§ **The problem**
Give the lines below again exactly, starting with the line that holds "ATOM 71 C CA" and going on through the line that holds "ATOM 135 C CA".

Records from a dataset:
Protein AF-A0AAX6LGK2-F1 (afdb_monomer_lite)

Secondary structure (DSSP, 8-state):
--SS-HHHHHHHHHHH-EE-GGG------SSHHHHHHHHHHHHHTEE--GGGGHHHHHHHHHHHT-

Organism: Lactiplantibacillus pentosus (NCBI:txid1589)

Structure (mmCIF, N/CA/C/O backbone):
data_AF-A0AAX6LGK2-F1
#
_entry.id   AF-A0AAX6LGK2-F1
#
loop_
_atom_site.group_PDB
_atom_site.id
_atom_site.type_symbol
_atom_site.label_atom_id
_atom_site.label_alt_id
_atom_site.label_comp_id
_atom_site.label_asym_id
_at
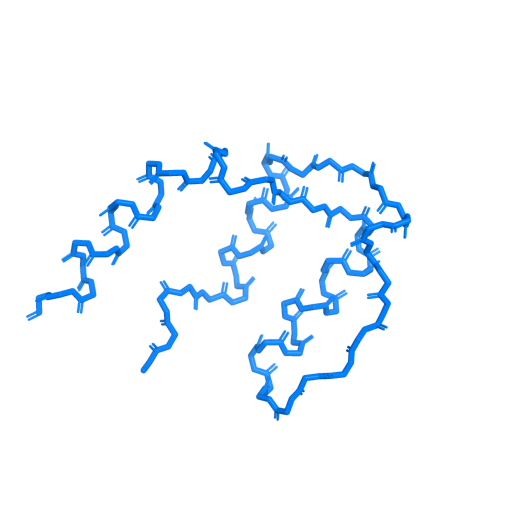om_site.label_entity_id
_atom_site.label_seq_id
_atom_site.pdbx_PDB_ins_code
_atom_site.Cartn_x
_atom_site.Cartn_y
_atom_site.Cartn_z
_atom_site.occupancy
_atom_site.B_iso_or_equiv
_atom_site.auth_seq_id
_atom_site.auth_comp_id
_atom_site.auth_asym_id
_atom_site.auth_atom_id
_atom_site.pdbx_PDB_model_num
ATOM 1 N N . MET A 1 1 ? -2.689 -4.977 16.671 1.00 67.38 1 MET A N 1
ATOM 2 C CA . MET A 1 1 ? -3.537 -5.023 15.458 1.00 67.38 1 MET A CA 1
ATOM 3 C C . MET A 1 1 ? -3.018 -3.990 14.482 1.00 67.38 1 MET A C 1
ATOM 5 O O . MET A 1 1 ? -2.597 -2.935 14.942 1.00 67.38 1 MET A O 1
ATOM 9 N N . ALA A 1 2 ? -2.994 -4.307 13.187 1.00 83.88 2 ALA A N 1
ATOM 10 C CA . ALA A 1 2 ? -2.643 -3.335 12.157 1.00 83.88 2 ALA A CA 1
ATOM 11 C C . ALA A 1 2 ? -3.756 -2.280 12.039 1.00 83.88 2 ALA A C 1
ATOM 13 O O . ALA A 1 2 ? -4.931 -2.614 12.172 1.00 83.88 2 ALA A O 1
ATOM 14 N N . ILE A 1 3 ? -3.375 -1.018 11.836 1.00 90.88 3 ILE A N 1
ATOM 15 C CA . ILE A 1 3 ? -4.306 0.114 11.689 1.00 90.88 3 ILE A CA 1
ATOM 16 C C . ILE A 1 3 ? -4.931 0.189 10.287 1.00 90.88 3 ILE A C 1
ATOM 18 O O . ILE A 1 3 ? -5.954 0.837 10.087 1.00 90.88 3 ILE A O 1
ATOM 22 N N . GLN A 1 4 ? -4.308 -0.495 9.328 1.00 92.38 4 GLN A N 1
ATOM 23 C CA . GLN A 1 4 ? -4.759 -0.637 7.952 1.00 92.38 4 GLN A CA 1
ATOM 24 C C . GLN A 1 4 ? -4.926 -2.116 7.602 1.00 92.38 4 GLN A C 1
ATOM 26 O O . GLN A 1 4 ? -4.448 -3.001 8.317 1.00 92.38 4 GLN A O 1
ATOM 31 N N . THR A 1 5 ? -5.584 -2.365 6.479 1.00 93.88 5 THR A N 1
ATOM 32 C CA . THR A 1 5 ? -5.804 -3.692 5.911 1.00 93.88 5 THR A CA 1
ATOM 33 C C . THR A 1 5 ? -5.308 -3.742 4.465 1.00 93.88 5 THR A C 1
ATOM 35 O O . THR A 1 5 ? -5.323 -2.710 3.784 1.00 93.88 5 THR A O 1
ATOM 38 N N . PRO A 1 6 ? -4.995 -4.938 3.932 1.00 95.19 6 PRO A N 1
ATOM 39 C CA . PRO A 1 6 ? -4.618 -5.088 2.528 1.00 95.19 6 PRO A CA 1
ATOM 40 C C . PRO A 1 6 ? -5.658 -4.527 1.551 1.00 95.19 6 PRO A C 1
ATOM 42 O O . PRO A 1 6 ? -5.306 -3.932 0.536 1.00 95.19 6 PRO A O 1
ATOM 45 N N . GLN A 1 7 ? -6.948 -4.640 1.883 1.00 95.50 7 GLN A N 1
ATOM 46 C CA . GLN A 1 7 ? -8.026 -4.085 1.065 1.00 95.50 7 GLN A CA 1
ATOM 47 C C . GLN A 1 7 ? -7.961 -2.553 0.973 1.00 95.50 7 GLN A C 1
ATOM 49 O O . GLN A 1 7 ? -8.133 -2.004 -0.114 1.00 95.50 7 GLN 
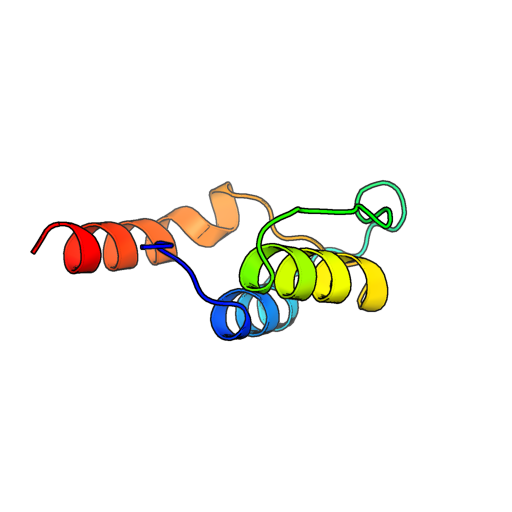A O 1
ATOM 54 N N . GLN A 1 8 ? -7.675 -1.863 2.082 1.00 96.19 8 GLN A N 1
ATOM 55 C CA . GLN A 1 8 ? -7.505 -0.406 2.074 1.00 96.19 8 GLN A CA 1
ATOM 56 C C . GLN A 1 8 ? -6.294 0.008 1.238 1.00 96.19 8 GLN A C 1
ATOM 58 O O . GLN A 1 8 ? -6.375 0.975 0.489 1.00 96.19 8 GLN A O 1
ATOM 63 N N . VAL A 1 9 ? -5.196 -0.751 1.304 1.00 96.06 9 VAL A N 1
ATOM 64 C CA . VAL A 1 9 ? -4.006 -0.487 0.482 1.00 96.06 9 VAL A CA 1
ATOM 65 C C . VAL A 1 9 ? -4.326 -0.617 -1.010 1.00 96.06 9 VAL A C 1
ATOM 67 O O . VAL A 1 9 ? -3.963 0.267 -1.783 1.00 96.06 9 VAL A O 1
ATOM 70 N N . VAL A 1 10 ? -5.064 -1.654 -1.422 1.00 96.56 10 VAL A N 1
ATOM 71 C CA . VAL A 1 10 ? -5.535 -1.809 -2.814 1.00 96.56 10 VAL A CA 1
ATOM 72 C C . VAL A 1 10 ? -6.392 -0.615 -3.252 1.00 96.56 10 VAL A C 1
ATOM 74 O O . VAL A 1 10 ? -6.204 -0.080 -4.348 1.00 96.56 10 VAL A O 1
ATOM 77 N N . GLU A 1 11 ? -7.325 -0.178 -2.406 1.00 96.94 11 GLU A N 1
ATOM 78 C CA . GLU A 1 11 ? -8.198 0.964 -2.691 1.00 96.94 11 GLU A CA 1
ATOM 79 C C . GLU A 1 11 ? -7.396 2.264 -2.840 1.00 96.94 11 GLU A C 1
ATOM 81 O O . GLU A 1 11 ? -7.544 2.976 -3.834 1.00 96.94 11 GLU A O 1
ATOM 86 N N . TRP A 1 12 ? -6.478 2.545 -1.915 1.00 97.44 12 TRP A N 1
ATOM 87 C CA . TRP A 1 12 ? -5.626 3.732 -1.971 1.00 97.44 12 TRP A CA 1
ATOM 88 C C . TRP A 1 12 ? -4.709 3.738 -3.190 1.00 97.44 12 TRP A C 1
ATOM 90 O O . TRP A 1 12 ? -4.563 4.776 -3.832 1.00 97.44 12 TRP A O 1
ATOM 100 N N . LEU A 1 13 ? -4.131 2.592 -3.556 1.00 97.31 13 LEU A N 1
ATOM 101 C CA . LEU A 1 13 ? -3.340 2.460 -4.780 1.00 97.31 13 LEU A CA 1
ATOM 102 C C . LEU A 1 13 ? -4.182 2.725 -6.032 1.00 97.31 13 LEU A C 1
ATOM 104 O O . LEU A 1 13 ? -3.694 3.340 -6.974 1.00 97.31 13 LEU A O 1
ATOM 108 N N . SER A 1 14 ? -5.450 2.317 -6.029 1.00 95.75 14 SER A N 1
ATOM 109 C CA . SER A 1 14 ? -6.362 2.537 -7.156 1.00 95.75 14 SER A CA 1
ATOM 110 C C . SER A 1 14 ? -6.795 4.001 -7.286 1.00 95.75 14 SER A C 1
ATOM 112 O O . SER A 1 14 ? -6.925 4.509 -8.398 1.00 95.75 14 SER A O 1
ATOM 114 N N . LEU A 1 15 ? -7.023 4.687 -6.162 1.00 96.00 15 LEU A N 1
ATOM 115 C CA . LEU A 1 15 ? -7.521 6.068 -6.134 1.00 96.00 15 LEU A CA 1
ATOM 116 C C . LEU A 1 15 ? -6.408 7.119 -6.232 1.00 96.00 15 LEU A C 1
ATOM 118 O O . LEU A 1 15 ? -6.603 8.174 -6.835 1.00 96.00 15 LEU A O 1
ATOM 122 N N . TYR A 1 16 ? -5.257 6.849 -5.617 1.00 97.25 16 TYR A N 1
ATOM 123 C CA . TYR A 1 16 ? -4.202 7.837 -5.369 1.00 97.25 16 TYR A CA 1
ATOM 124 C C . TYR A 1 16 ? -2.817 7.392 -5.847 1.00 97.25 16 TYR A C 1
ATOM 126 O O . TYR A 1 16 ? -1.848 8.144 -5.681 1.00 97.25 16 TYR A O 1
ATOM 134 N N . GLY A 1 17 ? -2.714 6.179 -6.397 1.00 96.62 17 GLY A N 1
ATOM 135 C CA . GLY A 1 17 ? -1.455 5.545 -6.758 1.00 96.62 17 GLY A CA 1
ATOM 136 C C . GLY A 1 17 ? -0.657 6.328 -7.791 1.00 96.62 17 GLY A C 1
ATOM 137 O O . GLY A 1 17 ? -1.178 6.828 -8.788 1.00 96.62 17 GLY A O 1
ATOM 138 N N . LYS A 1 18 ? 0.649 6.398 -7.554 1.00 97.38 18 LYS A N 1
ATOM 139 C CA . LYS A 1 18 ? 1.648 6.911 -8.486 1.00 97.38 18 LYS A CA 1
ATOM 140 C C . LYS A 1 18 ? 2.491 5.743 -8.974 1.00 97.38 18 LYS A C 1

§ **Output of the task**
ATOM 71 C CA . VAL A 1 10 ? -5.535 -1.809 -2.814 1.00 96.56 10 VAL A CA 1
ATOM 72 C C . VAL A 1 10 ? -6.392 -0.615 -3.252 1.00 96.56 10 VAL A C 1
ATOM 74 O O . VAL A 1 10 ? -6.204 -0.080 -4.348 1.00 96.56 10 VAL A O 1
ATOM 77 N N . GLU A 1 11 ? -7.325 -0.178 -2.406 1.00 96.94 11 GLU A N 1
ATOM 78 C CA . GLU A 1 11 ? -8.198 0.964 -2.691 1.00 96.94 11 GLU A CA 1
ATOM 79 C C . GLU A 1 11 ? -7.396 2.264 -2.840 1.00 96.94 11 GLU A C 1
ATOM 81 O O . GLU A 1 11 ? -7.544 2.976 -3.834 1.00 96.94 11 GLU A O 1
ATOM 86 N N . TRP A 1 12 ? -6.478 2.545 -1.915 1.00 97.44 12 TRP A N 1
ATOM 87 C CA . TRP A 1 12 ? -5.626 3.732 -1.971 1.00 97.44 12 TRP A CA 1
ATOM 88 C C . TRP A 1 12 ? -4.709 3.738 -3.190 1.00 97.44 12 TRP A C 1
ATOM 90 O O . TRP A 1 12 ? -4.563 4.776 -3.832 1.00 97.44 12 TRP A O 1
ATOM 100 N N . LEU A 1 13 ? -4.131 2.592 -3.556 1.00 97.31 13 LEU A N 1
ATOM 101 C CA . LEU A 1 13 ? -3.340 2.460 -4.780 1.00 97.31 13 LEU A CA 1
ATOM 102 C C . LEU A 1 13 ? -4.182 2.725 -6.032 1.00 97.31 13 LEU A C 1
ATOM 104 O O . LEU A 1 13 ? -3.694 3.340 -6.974 1.00 97.31 13 LEU A O 1
ATOM 108 N N . SER A 1 14 ? -5.450 2.317 -6.029 1.00 95.75 14 SER A N 1
ATOM 109 C CA . SER A 1 14 ? -6.362 2.537 -7.156 1.00 95.75 14 SER A CA 1
ATOM 110 C C . SER A 1 14 ? -6.795 4.001 -7.286 1.00 95.75 14 SER A C 1
ATOM 112 O O . SER A 1 14 ? -6.925 4.509 -8.398 1.00 95.75 14 SER A O 1
ATOM 114 N N . LEU A 1 15 ? -7.023 4.687 -6.162 1.00 96.00 15 LEU A N 1
ATOM 115 C CA . LEU A 1 15 ? -7.521 6.068 -6.134 1.00 96.00 15 LEU A CA 1
ATOM 116 C C . LEU A 1 15 ? -6.408 7.119 -6.232 1.00 96.00 15 LEU A C 1
ATOM 118 O O . LEU A 1 15 ? -6.603 8.174 -6.835 1.00 96.00 15 LEU A O 1
ATOM 122 N N . TYR A 1 16 ? -5.257 6.849 -5.617 1.00 97.25 16 TYR A N 1
ATOM 123 C CA . TYR A 1 16 ? -4.202 7.837 -5.369 1.00 97.25 16 TYR A CA 1
ATOM 124 C C . TYR A 1 16 ? -2.817 7.392 -5.847 1.00 97.25 16 TYR A C 1
ATOM 126 O O . TYR A 1 16 ? -1.848 8.144 -5.681 1.00 97.25 16 TYR A O 1
ATOM 134 N N . GLY A 1 17 ? -2.714 6.179 -6.397 1.00 96.62 17 GLY A N 1
ATOM 135 C CA . GLY A 1 17 ? -1.455 5.545 -6.758 1.00 96.62 17 GLY A CA 1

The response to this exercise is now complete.